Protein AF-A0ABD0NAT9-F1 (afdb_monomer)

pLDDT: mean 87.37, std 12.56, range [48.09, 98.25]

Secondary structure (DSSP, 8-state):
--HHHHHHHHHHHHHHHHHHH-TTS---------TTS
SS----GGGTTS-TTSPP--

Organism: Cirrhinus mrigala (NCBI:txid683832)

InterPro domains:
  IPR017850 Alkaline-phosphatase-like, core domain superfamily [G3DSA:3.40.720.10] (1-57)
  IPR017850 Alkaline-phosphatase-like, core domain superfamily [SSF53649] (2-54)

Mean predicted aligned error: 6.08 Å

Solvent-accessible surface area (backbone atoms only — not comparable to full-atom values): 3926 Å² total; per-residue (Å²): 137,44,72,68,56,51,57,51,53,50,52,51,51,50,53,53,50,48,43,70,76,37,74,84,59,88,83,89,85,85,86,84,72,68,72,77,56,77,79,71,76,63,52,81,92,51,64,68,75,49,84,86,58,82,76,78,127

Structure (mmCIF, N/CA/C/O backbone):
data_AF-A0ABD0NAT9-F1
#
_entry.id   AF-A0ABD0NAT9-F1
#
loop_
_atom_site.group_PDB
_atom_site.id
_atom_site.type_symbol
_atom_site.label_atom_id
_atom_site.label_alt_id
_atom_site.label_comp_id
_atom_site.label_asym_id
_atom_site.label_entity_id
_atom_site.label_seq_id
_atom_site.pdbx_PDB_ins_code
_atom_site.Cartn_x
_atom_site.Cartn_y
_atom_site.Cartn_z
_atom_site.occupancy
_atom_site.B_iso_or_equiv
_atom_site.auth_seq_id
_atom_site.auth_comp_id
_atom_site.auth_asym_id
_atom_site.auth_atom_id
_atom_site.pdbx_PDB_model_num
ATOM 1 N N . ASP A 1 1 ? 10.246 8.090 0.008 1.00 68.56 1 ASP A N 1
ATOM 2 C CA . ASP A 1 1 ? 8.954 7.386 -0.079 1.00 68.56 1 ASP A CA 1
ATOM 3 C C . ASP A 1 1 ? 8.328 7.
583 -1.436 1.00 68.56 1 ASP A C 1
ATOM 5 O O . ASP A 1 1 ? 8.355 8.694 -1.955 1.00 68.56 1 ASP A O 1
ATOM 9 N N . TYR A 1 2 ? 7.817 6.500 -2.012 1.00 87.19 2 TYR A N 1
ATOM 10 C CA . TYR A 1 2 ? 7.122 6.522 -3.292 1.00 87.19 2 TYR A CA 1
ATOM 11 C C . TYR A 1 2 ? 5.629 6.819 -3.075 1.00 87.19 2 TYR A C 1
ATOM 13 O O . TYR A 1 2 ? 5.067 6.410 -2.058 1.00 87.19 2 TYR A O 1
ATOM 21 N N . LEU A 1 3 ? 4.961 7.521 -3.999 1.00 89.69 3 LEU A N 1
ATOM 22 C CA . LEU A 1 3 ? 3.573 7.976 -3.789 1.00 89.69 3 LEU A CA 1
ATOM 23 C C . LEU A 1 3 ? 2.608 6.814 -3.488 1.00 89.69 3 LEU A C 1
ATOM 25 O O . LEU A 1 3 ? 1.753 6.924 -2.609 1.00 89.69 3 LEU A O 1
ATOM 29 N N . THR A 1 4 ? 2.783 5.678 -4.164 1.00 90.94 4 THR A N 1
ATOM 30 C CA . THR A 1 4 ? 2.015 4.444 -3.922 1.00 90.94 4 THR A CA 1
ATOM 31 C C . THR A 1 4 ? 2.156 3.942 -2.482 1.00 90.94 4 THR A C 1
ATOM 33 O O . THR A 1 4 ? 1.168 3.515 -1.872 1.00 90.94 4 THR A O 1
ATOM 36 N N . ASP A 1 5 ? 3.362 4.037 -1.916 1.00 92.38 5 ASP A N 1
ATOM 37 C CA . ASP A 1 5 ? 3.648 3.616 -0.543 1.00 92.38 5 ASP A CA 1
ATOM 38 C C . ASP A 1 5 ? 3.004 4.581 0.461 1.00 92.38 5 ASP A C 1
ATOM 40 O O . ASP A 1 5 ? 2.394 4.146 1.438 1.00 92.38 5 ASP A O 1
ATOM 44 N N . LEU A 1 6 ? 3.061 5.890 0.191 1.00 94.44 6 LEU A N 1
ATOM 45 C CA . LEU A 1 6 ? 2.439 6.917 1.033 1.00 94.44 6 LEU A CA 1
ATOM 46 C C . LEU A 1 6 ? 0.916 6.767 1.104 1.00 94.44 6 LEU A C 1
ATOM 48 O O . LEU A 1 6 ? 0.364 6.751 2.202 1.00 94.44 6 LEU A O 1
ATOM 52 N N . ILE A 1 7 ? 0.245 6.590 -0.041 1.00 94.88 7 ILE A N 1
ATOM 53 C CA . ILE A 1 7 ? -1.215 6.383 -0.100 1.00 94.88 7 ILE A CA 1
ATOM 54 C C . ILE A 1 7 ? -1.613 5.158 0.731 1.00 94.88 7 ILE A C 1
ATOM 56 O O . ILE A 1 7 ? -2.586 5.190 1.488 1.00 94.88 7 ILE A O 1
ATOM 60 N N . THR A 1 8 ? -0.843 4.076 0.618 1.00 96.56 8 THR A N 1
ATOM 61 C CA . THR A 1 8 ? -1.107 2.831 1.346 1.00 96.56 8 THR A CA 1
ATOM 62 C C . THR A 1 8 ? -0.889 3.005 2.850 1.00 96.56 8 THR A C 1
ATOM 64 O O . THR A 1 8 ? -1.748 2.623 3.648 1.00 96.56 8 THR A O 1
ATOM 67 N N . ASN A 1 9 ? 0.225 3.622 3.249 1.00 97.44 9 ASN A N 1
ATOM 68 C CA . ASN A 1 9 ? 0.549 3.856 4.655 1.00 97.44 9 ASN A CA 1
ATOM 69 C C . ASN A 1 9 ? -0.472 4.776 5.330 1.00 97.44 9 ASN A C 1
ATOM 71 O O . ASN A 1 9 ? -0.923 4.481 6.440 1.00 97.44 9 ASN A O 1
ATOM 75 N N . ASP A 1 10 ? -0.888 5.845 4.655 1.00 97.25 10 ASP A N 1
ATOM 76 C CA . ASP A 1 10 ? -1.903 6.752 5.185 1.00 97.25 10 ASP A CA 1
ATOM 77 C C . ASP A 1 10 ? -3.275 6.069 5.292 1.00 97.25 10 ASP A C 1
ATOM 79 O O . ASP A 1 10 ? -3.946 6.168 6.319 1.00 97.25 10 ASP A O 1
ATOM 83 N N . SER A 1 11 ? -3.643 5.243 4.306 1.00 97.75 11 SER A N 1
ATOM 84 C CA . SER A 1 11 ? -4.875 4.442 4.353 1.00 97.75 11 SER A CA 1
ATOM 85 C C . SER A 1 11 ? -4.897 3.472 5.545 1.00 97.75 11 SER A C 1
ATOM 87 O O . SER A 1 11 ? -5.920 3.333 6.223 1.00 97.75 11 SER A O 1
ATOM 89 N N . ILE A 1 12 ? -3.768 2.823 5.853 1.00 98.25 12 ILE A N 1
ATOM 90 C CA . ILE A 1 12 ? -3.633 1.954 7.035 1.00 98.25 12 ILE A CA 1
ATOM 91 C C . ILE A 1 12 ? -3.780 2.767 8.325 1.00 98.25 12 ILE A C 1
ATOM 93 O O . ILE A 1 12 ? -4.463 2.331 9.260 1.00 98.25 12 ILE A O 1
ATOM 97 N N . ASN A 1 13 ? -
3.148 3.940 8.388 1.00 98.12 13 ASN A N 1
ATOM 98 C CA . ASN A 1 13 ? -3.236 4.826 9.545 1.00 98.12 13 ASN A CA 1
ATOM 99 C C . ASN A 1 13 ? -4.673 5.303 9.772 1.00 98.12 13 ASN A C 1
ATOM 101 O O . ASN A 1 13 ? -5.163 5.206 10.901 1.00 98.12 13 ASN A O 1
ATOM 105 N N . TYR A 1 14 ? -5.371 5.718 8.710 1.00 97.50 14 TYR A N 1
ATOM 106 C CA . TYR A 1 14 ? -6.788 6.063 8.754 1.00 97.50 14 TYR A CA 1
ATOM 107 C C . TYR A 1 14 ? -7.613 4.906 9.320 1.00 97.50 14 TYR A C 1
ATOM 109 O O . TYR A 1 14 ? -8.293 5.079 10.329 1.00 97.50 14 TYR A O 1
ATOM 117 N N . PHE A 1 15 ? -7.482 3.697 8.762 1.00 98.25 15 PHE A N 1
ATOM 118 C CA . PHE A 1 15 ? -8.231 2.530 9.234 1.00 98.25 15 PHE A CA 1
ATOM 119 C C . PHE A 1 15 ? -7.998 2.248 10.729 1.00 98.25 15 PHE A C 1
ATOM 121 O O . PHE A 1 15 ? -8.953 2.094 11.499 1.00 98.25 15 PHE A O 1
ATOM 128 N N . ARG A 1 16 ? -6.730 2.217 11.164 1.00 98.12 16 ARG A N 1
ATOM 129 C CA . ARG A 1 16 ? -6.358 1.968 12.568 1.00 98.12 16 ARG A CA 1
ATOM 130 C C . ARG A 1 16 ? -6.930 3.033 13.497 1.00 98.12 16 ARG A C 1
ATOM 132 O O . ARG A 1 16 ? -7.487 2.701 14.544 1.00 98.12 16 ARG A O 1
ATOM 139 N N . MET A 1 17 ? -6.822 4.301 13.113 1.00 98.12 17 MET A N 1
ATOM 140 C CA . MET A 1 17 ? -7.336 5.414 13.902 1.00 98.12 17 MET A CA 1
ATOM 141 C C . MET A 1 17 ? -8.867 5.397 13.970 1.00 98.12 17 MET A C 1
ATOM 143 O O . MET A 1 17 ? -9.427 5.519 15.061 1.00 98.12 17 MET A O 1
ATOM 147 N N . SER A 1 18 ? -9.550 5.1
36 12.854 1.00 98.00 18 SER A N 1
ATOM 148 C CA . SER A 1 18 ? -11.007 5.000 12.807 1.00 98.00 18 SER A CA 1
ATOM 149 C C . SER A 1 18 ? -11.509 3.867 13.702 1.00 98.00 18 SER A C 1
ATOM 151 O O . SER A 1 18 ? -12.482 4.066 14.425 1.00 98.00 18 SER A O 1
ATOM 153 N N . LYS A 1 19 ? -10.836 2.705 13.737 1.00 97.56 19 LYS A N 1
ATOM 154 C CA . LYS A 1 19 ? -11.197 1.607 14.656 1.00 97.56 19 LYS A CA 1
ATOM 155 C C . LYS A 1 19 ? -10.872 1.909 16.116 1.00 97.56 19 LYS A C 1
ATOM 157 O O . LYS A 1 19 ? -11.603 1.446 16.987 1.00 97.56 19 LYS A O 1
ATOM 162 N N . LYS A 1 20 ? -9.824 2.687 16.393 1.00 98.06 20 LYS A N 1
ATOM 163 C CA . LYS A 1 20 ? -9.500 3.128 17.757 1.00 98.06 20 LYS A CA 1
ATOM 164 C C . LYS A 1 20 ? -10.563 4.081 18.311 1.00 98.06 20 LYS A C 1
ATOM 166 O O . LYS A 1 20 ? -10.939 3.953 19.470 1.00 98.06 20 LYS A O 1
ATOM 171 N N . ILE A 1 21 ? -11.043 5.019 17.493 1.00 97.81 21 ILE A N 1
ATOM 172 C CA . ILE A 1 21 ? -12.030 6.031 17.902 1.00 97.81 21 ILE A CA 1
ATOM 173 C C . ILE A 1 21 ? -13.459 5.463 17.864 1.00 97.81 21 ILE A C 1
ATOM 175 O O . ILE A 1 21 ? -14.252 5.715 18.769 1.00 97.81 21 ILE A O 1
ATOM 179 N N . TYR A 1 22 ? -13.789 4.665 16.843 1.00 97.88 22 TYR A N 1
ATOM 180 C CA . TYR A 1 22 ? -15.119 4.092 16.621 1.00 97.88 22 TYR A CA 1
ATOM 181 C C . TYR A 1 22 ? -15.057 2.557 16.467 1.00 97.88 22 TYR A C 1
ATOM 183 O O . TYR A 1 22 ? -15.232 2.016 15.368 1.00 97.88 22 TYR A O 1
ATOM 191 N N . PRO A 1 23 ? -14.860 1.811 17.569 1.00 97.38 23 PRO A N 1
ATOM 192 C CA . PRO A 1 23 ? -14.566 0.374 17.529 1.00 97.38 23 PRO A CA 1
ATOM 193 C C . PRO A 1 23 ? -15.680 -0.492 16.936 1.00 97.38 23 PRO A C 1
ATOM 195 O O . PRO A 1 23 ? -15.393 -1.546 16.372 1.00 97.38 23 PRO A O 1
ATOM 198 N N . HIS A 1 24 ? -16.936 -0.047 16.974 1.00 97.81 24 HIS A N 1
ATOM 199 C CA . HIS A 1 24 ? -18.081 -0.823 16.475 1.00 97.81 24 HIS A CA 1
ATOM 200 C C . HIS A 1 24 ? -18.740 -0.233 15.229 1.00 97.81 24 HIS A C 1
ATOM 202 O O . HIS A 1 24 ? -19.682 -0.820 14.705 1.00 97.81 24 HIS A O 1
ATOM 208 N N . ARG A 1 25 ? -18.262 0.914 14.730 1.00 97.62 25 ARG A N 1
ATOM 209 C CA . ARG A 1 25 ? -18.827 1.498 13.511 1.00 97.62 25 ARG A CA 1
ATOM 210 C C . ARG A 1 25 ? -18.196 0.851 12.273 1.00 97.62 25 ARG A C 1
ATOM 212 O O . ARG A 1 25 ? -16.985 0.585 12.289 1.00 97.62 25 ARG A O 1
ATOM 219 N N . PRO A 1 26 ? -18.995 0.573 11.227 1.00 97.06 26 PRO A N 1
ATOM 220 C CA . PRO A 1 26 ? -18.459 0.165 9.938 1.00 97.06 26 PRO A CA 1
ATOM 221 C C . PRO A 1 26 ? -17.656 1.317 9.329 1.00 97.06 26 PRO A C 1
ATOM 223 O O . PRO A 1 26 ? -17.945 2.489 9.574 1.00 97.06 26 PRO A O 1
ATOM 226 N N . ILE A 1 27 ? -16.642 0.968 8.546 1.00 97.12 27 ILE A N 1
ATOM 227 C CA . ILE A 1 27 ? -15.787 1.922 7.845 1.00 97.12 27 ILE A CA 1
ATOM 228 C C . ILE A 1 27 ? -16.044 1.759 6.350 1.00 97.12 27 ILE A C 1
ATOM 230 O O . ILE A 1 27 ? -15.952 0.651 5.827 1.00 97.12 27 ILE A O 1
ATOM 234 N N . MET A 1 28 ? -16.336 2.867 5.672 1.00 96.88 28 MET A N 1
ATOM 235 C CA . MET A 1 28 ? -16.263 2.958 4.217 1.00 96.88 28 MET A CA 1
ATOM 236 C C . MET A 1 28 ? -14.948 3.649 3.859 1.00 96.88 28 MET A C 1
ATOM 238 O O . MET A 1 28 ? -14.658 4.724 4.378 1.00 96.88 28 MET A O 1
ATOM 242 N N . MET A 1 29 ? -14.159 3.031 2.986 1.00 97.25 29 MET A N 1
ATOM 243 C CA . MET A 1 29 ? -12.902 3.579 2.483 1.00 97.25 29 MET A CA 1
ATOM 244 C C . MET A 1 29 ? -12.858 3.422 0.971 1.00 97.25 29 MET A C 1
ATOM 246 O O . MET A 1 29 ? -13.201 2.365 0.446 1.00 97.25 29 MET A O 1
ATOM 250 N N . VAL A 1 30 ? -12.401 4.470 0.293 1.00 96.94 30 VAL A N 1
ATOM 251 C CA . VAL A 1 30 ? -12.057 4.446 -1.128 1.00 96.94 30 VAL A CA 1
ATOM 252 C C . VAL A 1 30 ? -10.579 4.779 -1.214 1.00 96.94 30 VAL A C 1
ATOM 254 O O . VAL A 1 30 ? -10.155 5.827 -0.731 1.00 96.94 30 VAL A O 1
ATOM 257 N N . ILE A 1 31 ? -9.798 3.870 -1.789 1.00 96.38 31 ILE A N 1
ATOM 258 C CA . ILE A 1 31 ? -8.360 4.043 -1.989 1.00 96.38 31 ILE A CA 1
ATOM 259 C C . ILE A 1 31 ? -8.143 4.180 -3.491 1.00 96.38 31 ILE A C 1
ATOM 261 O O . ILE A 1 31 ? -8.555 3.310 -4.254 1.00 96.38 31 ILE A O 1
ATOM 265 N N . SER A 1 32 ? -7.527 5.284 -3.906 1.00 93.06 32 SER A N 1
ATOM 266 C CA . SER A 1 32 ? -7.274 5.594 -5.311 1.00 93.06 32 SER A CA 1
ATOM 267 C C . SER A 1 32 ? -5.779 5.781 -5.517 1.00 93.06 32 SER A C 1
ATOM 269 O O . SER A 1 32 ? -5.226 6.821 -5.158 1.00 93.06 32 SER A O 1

=== What you need to do ===
Go through the material and report each line that holds the string "backbone".

=== Response area ===
Solvent-accessible surface area (backbone atoms only — not comparable to full-atom values): 3926 Å² total; per-residue (Å²): 137,44,72,68,56,51,57,51,53,50,52,51,51,50,53,53,50,48,43,70,76,37,74,84,59,88,83,89,85,85,86,84,72,68,72,77,56,77,79,71,76,63,52,81,92,51,64,68,75,49,84,86,58,82,76,78,127
Structure (mmCIF, N/CA/C/O backbone):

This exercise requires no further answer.